Bai Tang estava tão concentrado na cozinha que não ouviu a porta.
— Cheguei.
— Ah!! — O susto dele foi tão forte que o corpo inteiro saltou. No movimento brusco, a tigela de vidro caiu no chão e se estilhaçou, espalhando pedaços por toda a cozinha.
O som ecoou como um trovão.
Jiang Yunshu ergueu a mão instintivamente para impedir que ele se aproximasse dos cacos — um gesto simples, automático.
Mas, para Bai Tang, aquele levantar de mão...
...era um golpe prestes a vir.
As pupilas encolheram. O corpo recuou tanto que parecia que ia atravessar a parede. E, ao tropeçar, um caco entrou no chinelo e rasgou seu pé.

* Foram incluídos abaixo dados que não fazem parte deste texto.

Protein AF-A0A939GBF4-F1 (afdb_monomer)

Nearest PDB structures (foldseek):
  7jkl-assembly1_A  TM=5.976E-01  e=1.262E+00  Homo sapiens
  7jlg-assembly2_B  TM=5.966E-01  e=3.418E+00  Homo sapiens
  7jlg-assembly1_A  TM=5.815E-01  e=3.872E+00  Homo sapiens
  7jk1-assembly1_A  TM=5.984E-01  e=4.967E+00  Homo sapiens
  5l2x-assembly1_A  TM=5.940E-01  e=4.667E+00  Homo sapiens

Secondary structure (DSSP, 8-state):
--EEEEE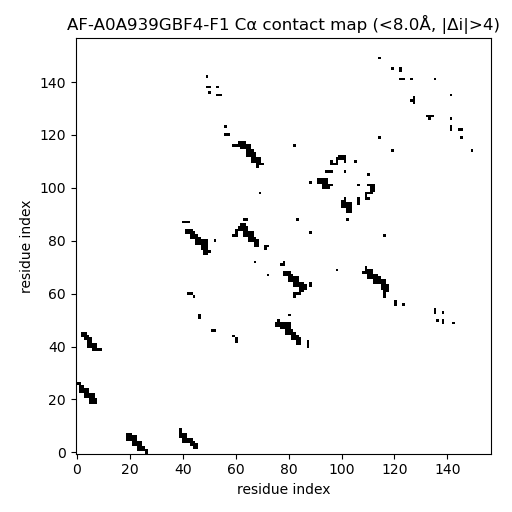--TT--S-SS--PEEEEE-GGG-SS------S-EE-EEEESSHHHHHHTGGGS-SSEEEEEEGGGTTSGGG--EEEEEHHHHHTSPEEEETTEEEEGGGTTTTEEEEEEHHHHHHHHHHHHHH-TT--TT-HHHHHHHHHHHHHHS----

Foldseek 3Di:
DKFWWWFFDPPPPDDPDGDIDTDTDDPPPPPPDDPPDPPGTWPKGKDQALLRCLVCLVVQAPQWFKKWQQVCPVVRRRIMMMTTHPVNQVPFDWDQEPQGIGGPVCRVSSIHTQGGSVVLSVLSCVCCVVCVPDDSVVSVVSVVSSVVCVVVVPPVD

Radius of gyration: 16.72 Å; Cα contacts (8 Å, |Δi|>4): 228; chains: 1; bounding box: 41×35×49 Å

Organism: NCBI:txid2817059

pLDDT: mean 74.26, std 24.25, range [24.97, 96.88]

InterPro domains:
  IPR056133 Domain of unknown function DUF7716 [PF24832] (51-155)

Sequence (157 aa):
MEYTYYLRNSDSQHRVGSIFTILTVLVAAINGAVVQFADNYLIMKRFNNFSSVLQDWESIPVPGRLYIQGDKKDGWQESVFWAVSSKEAKDALFVDGPYGSVPDFLKEERAKSFLETATFQDIIDNKLENNPQLSISEEAVFYNAVLYYLEQDDFED

Structure (mmCIF, N/CA/C/O backbone):
data_AF-A0A939GBF4-F1
#
_entry.id   AF-A0A939GBF4-F1
#
loop_
_atom_site.group_PDB
_atom_site.id
_atom_site.type_symbol
_atom_site.label_atom_id
_atom_site.label_alt_id
_atom_site.label_comp_id
_atom_site.label_asym_id
_atom_site.label_entity_id
_atom_site.label_seq_id
_atom_site.pdbx_PDB_ins_code
_atom_site.Cartn_x
_atom_site.Cartn_y
_atom_site.Cartn_z
_atom_site.occupancy
_atom_site.B_iso_or_equiv
_atom_site.auth_seq_id
_atom_site.auth_comp_id
_atom_site.auth_asym_id
_atom_site.auth_atom_id
_atom_site.pdbx_PDB_model_num
ATOM 1 N N . MET A 1 1 ? -16.815 -4.035 -9.257 1.00 36.22 1 MET A N 1
ATOM 2 C CA . MET A 1 1 ? -15.399 -3.707 -9.015 1.00 36.22 1 MET A CA 1
ATOM 3 C C . MET A 1 1 ? -14.634 -4.120 -10.264 1.00 36.22 1 MET A C 1
ATOM 5 O O . MET A 1 1 ? -14.861 -5.230 -10.721 1.00 36.22 1 MET A O 1
ATOM 9 N N . GLU A 1 2 ? -13.880 -3.223 -10.898 1.00 31.45 2 GLU A N 1
ATOM 10 C CA . GLU A 1 2 ? -13.077 -3.545 -12.090 1.00 31.45 2 GLU A CA 1
ATOM 11 C C . GLU A 1 2 ? -11.645 -3.860 -11.651 1.00 31.45 2 GLU A C 1
ATOM 13 O O . GLU A 1 2 ? -11.066 -3.107 -10.872 1.00 31.45 2 GLU A O 1
ATOM 18 N N . TYR A 1 3 ? -11.086 -4.968 -12.137 1.00 39.53 3 TYR A N 1
ATOM 19 C CA . TYR A 1 3 ? -9.692 -5.337 -11.903 1.00 39.53 3 TYR A CA 1
ATOM 20 C C . TYR A 1 3 ? -8.931 -5.213 -13.223 1.00 39.53 3 TYR A C 1
ATOM 22 O O . TYR A 1 3 ? -9.354 -5.761 -14.245 1.00 39.53 3 TYR A O 1
ATOM 30 N N . THR A 1 4 ? -7.817 -4.484 -13.200 1.00 39.69 4 THR A N 1
ATOM 31 C CA . THR A 1 4 ? -6.942 -4.318 -14.362 1.00 39.69 4 THR A CA 1
ATOM 32 C C . THR A 1 4 ? -5.772 -5.284 -14.247 1.00 39.69 4 THR A C 1
ATOM 34 O O . THR A 1 4 ? -4.901 -5.091 -13.402 1.00 39.69 4 THR A O 1
ATOM 37 N N . TYR A 1 5 ? -5.737 -6.298 -15.108 1.00 43.41 5 TYR A N 1
ATOM 38 C CA . TYR A 1 5 ? -4.624 -7.244 -15.199 1.00 43.41 5 TYR A CA 1
ATOM 39 C C . TYR A 1 5 ? -3.703 -6.858 -16.363 1.00 43.41 5 TYR A C 1
ATOM 41 O O . TYR A 1 5 ? -4.176 -6.443 -17.425 1.00 43.41 5 TYR A O 1
ATOM 49 N N . TYR A 1 6 ? -2.390 -7.018 -16.179 1.00 42.47 6 TYR A N 1
ATOM 50 C CA . TYR A 1 6 ? -1.385 -6.713 -17.202 1.00 42.47 6 TYR A CA 1
ATOM 51 C C . TYR A 1 6 ? -0.669 -7.998 -17.610 1.00 42.47 6 TYR A C 1
ATOM 53 O O . TYR A 1 6 ? -0.145 -8.730 -16.772 1.00 42.47 6 TYR A O 1
ATOM 61 N N . LEU A 1 7 ? -0.648 -8.286 -18.910 1.00 40.38 7 LEU A N 1
ATOM 62 C CA . LEU A 1 7 ? -0.010 -9.489 -19.445 1.00 40.38 7 LEU A CA 1
ATOM 63 C C . LEU A 1 7 ? 1.339 -9.137 -20.054 1.00 40.38 7 LEU A C 1
ATOM 65 O O . LEU A 1 7 ? 1.401 -8.324 -20.979 1.00 40.38 7 LEU A O 1
ATOM 69 N N . ARG A 1 8 ? 2.410 -9.780 -19.578 1.00 37.50 8 ARG A N 1
ATOM 70 C CA . ARG A 1 8 ? 3.714 -9.770 -20.246 1.00 37.50 8 ARG A CA 1
ATOM 71 C C . ARG A 1 8 ? 3.863 -11.072 -21.025 1.00 37.50 8 ARG A C 1
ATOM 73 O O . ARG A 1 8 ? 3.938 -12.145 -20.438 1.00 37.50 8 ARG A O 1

— Bai Tang! Não se mexa! — Jiang Yunshu correu.
Mas era tarde.
O ômega já estava no chão, encolhido, protegendo a cabeça, tremendo tão forte que parecia que ia desaparecer.
— Eu... eu estava errado... — soluçou, a voz quebrando entre cada respiração. — Senhor... por favor... eu estava errado... não me bata... não me bata... eu não quis... d-desculpa...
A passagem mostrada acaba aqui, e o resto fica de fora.